To those who have come to some kind of uneasy truce with the thing there is sense in which it is symbiotic but to most of us art is a parasite. It gives us nothing, it takes up our time and commands no worship, no fealty and no sexual favours. It just makes itself happen, blindly, relentlessly, like a machine.

This is what blogging is. Art is not just painting or supergluing lightbulbs to dead weasels or dancing or singing or poetry, art is aesthetic manipulation of reality. Blogging is a means by which we can reach across the chasm between us, to find some spark of empathy, to find something to pass the time. Perhaps it is something else.
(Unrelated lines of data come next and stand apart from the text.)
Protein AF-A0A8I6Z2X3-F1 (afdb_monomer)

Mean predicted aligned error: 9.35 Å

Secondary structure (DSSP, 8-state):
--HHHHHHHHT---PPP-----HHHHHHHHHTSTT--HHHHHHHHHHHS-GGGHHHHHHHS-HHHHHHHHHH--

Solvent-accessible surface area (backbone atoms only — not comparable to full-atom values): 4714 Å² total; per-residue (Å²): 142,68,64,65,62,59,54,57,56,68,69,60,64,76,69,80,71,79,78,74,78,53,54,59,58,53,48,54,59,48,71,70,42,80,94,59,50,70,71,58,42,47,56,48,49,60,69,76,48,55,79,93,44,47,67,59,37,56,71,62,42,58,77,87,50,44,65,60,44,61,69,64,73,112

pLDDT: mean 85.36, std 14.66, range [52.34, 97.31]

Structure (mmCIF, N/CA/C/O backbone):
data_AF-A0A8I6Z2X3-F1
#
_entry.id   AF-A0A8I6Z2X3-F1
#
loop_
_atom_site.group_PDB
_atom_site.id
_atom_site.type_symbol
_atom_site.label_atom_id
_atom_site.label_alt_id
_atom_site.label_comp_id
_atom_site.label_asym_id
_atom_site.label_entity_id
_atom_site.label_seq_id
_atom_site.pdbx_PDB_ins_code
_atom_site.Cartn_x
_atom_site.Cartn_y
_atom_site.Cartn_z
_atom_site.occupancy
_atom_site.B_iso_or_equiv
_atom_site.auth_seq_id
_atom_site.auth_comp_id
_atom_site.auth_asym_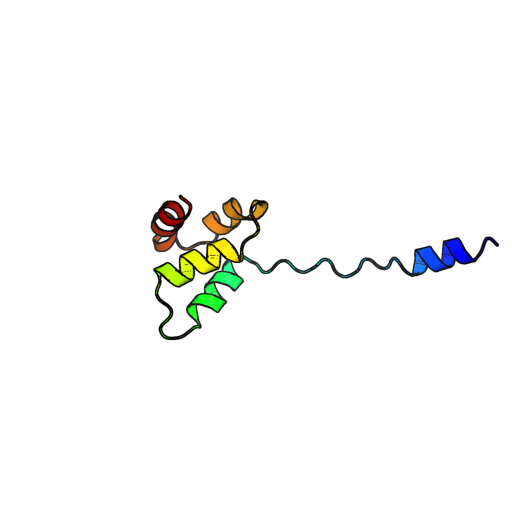id
_atom_site.auth_atom_id
_atom_site.pdbx_PDB_model_num
ATOM 1 N N . MET A 1 1 ? -33.846 30.406 31.675 1.00 52.34 1 MET A N 1
ATOM 2 C CA . MET A 1 1 ? -32.655 30.277 30.801 1.00 52.34 1 MET A CA 1
ATOM 3 C C . MET A 1 1 ? -31.732 29.153 31.303 1.00 52.34 1 MET A C 1
ATOM 5 O O . MET A 1 1 ? -30.532 29.348 31.418 1.00 52.34 1 MET A O 1
ATOM 9 N N . LYS A 1 2 ? -32.290 27.982 31.651 1.00 53.97 2 LYS A N 1
ATOM 10 C CA . LYS A 1 2 ? -31.539 26.795 32.118 1.00 53.97 2 LYS A CA 1
ATOM 11 C C . LYS A 1 2 ? -31.759 25.579 31.209 1.00 53.97 2 LYS A C 1
ATOM 13 O O . LYS A 1 2 ? -30.931 24.679 31.192 1.00 53.97 2 LYS A O 1
ATOM 18 N N . ASP A 1 3 ? -32.817 25.612 30.405 1.00 56.59 3 ASP A N 1
ATOM 19 C CA . ASP A 1 3 ? -33.235 24.499 29.552 1.00 56.59 3 ASP A CA 1
ATOM 20 C C . ASP A 1 3 ? -32.423 24.405 28.249 1.00 56.59 3 ASP A C 1
ATOM 22 O O . ASP A 1 3 ? -32.247 23.317 27.711 1.00 56.59 3 ASP A O 1
ATOM 26 N N . SER A 1 4 ? -31.815 25.507 27.782 1.00 61.56 4 SER A N 1
ATOM 27 C CA . SER A 1 4 ? -31.079 25.499 26.505 1.00 61.56 4 SER A CA 1
ATOM 28 C C . SER A 1 4 ? -29.716 24.805 26.575 1.00 61.56 4 SER A C 1
ATOM 30 O O . SER A 1 4 ? -29.213 24.354 25.551 1.00 61.56 4 SER A O 1
ATOM 32 N N . PHE A 1 5 ? -29.105 24.701 27.761 1.00 61.69 5 PHE A N 1
ATOM 33 C CA . PHE A 1 5 ? -27.848 23.962 27.929 1.00 61.69 5 PHE A CA 1
ATOM 34 C C . PHE A 1 5 ? -28.080 22.455 27.848 1.00 61.69 5 PHE A C 1
ATOM 36 O O . PHE A 1 5 ? -27.290 21.736 27.241 1.00 61.69 5 PHE A O 1
ATOM 43 N N . HIS A 1 6 ? -29.182 21.980 28.427 1.00 62.25 6 HIS A N 1
ATOM 44 C CA . HIS A 1 6 ? -29.502 20.559 28.437 1.00 62.25 6 HIS A CA 1
ATOM 45 C C . HIS A 1 6 ? -29.965 20.065 27.057 1.00 62.25 6 HIS A C 1
ATOM 47 O O . HIS A 1 6 ? -29.614 18.950 26.667 1.00 62.25 6 HIS A O 1
ATOM 53 N N . ASP A 1 7 ? -30.671 20.913 26.299 1.00 62.06 7 ASP A N 1
ATOM 54 C CA . ASP A 1 7 ? -31.021 20.657 24.895 1.00 62.06 7 ASP A CA 1
ATOM 55 C C . ASP A 1 7 ? -29.795 20.676 23.971 1.00 62.06 7 ASP A C 1
ATOM 57 O O . ASP A 1 7 ? -29.649 19.795 23.124 1.00 62.06 7 ASP A O 1
ATOM 61 N N . ALA A 1 8 ? -28.853 21.607 24.177 1.00 61.12 8 ALA A N 1
ATOM 62 C CA . ALA A 1 8 ? -27.597 21.629 23.423 1.00 61.12 8 ALA A CA 1
ATOM 63 C C . ALA A 1 8 ? -26.749 20.367 23.665 1.00 61.12 8 ALA A C 1
ATOM 65 O O . ALA A 1 8 ? -26.083 19.886 22.752 1.00 61.12 8 ALA A O 1
ATOM 66 N N . MET A 1 9 ? -26.810 19.787 24.870 1.00 61.94 9 MET A N 1
ATOM 67 C CA . MET A 1 9 ? -26.122 18.533 25.183 1.00 61.94 9 MET A CA 1
ATOM 68 C C . MET A 1 9 ? -26.801 17.292 24.594 1.00 61.94 9 MET A C 1
ATOM 70 O O . MET A 1 9 ? -26.107 16.330 24.279 1.00 61.94 9 MET A O 1
ATOM 74 N N . LYS A 1 10 ? -28.127 17.294 24.390 1.00 59.44 10 LYS A N 1
ATOM 75 C CA . LYS A 1 10 ? -28.807 16.206 23.661 1.00 59.44 10 LYS A CA 1
ATOM 76 C C . LYS A 1 10 ? -28.452 16.172 22.174 1.00 59.44 10 LYS A C 1
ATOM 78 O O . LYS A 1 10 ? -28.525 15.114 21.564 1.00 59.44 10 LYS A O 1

Perhaps it is a dead end of extraordinary proportions,  a profoundly banal, time-consuming mediocrity that parasitises our minds and our fingers and compels us to strive to replicate the memes that seethe in our brains with the urgent desire to be replicated.

6 comments:

  1. As I sit here about to wrap up a night's website coding I feel far more spark of empathy than time-consuming mediocrity.
    It's a far better thing that your parasite drives you to do this than to climb the tallest tree to have your eyes eaten.

    ReplyDelete
    Replies
    1. Thank you, Sir Knight. It is far too easy to fall into the power of the thing that tells people to do things which they probably shouldn't. Like perhaps write this post ;)

      Now go to sleep.

      Delete
  2. And no, I don't know why the font is too big. Blogger is punishing me for for questioning it, maybe.

    ReplyDelete
    Replies
    1. Font size is screaming in protest. "You'll never leave me!". Getting bigger and bigger the more you shy away until it's in the room with you, on the walls, in your eyes.
      Yeah okay sleep now before I break my promise to the lady about coming to bed soon.

      Delete
  3. "It just makes itself happen, blindly, relentlessly, like a machine."

    Well, sometimes it plays coy and teases for a bit, and is only seen in the blurry distance like a undulate shadow in a Loch Ness Monster photo.

    ReplyDelete
    Replies
    1. That's it wandering around the landscape of your mind, struggling to find enough resources to make babies. It's probably a K-selected species that puts a lot of energy into nurturing rather than a spawn-happy r-selected species.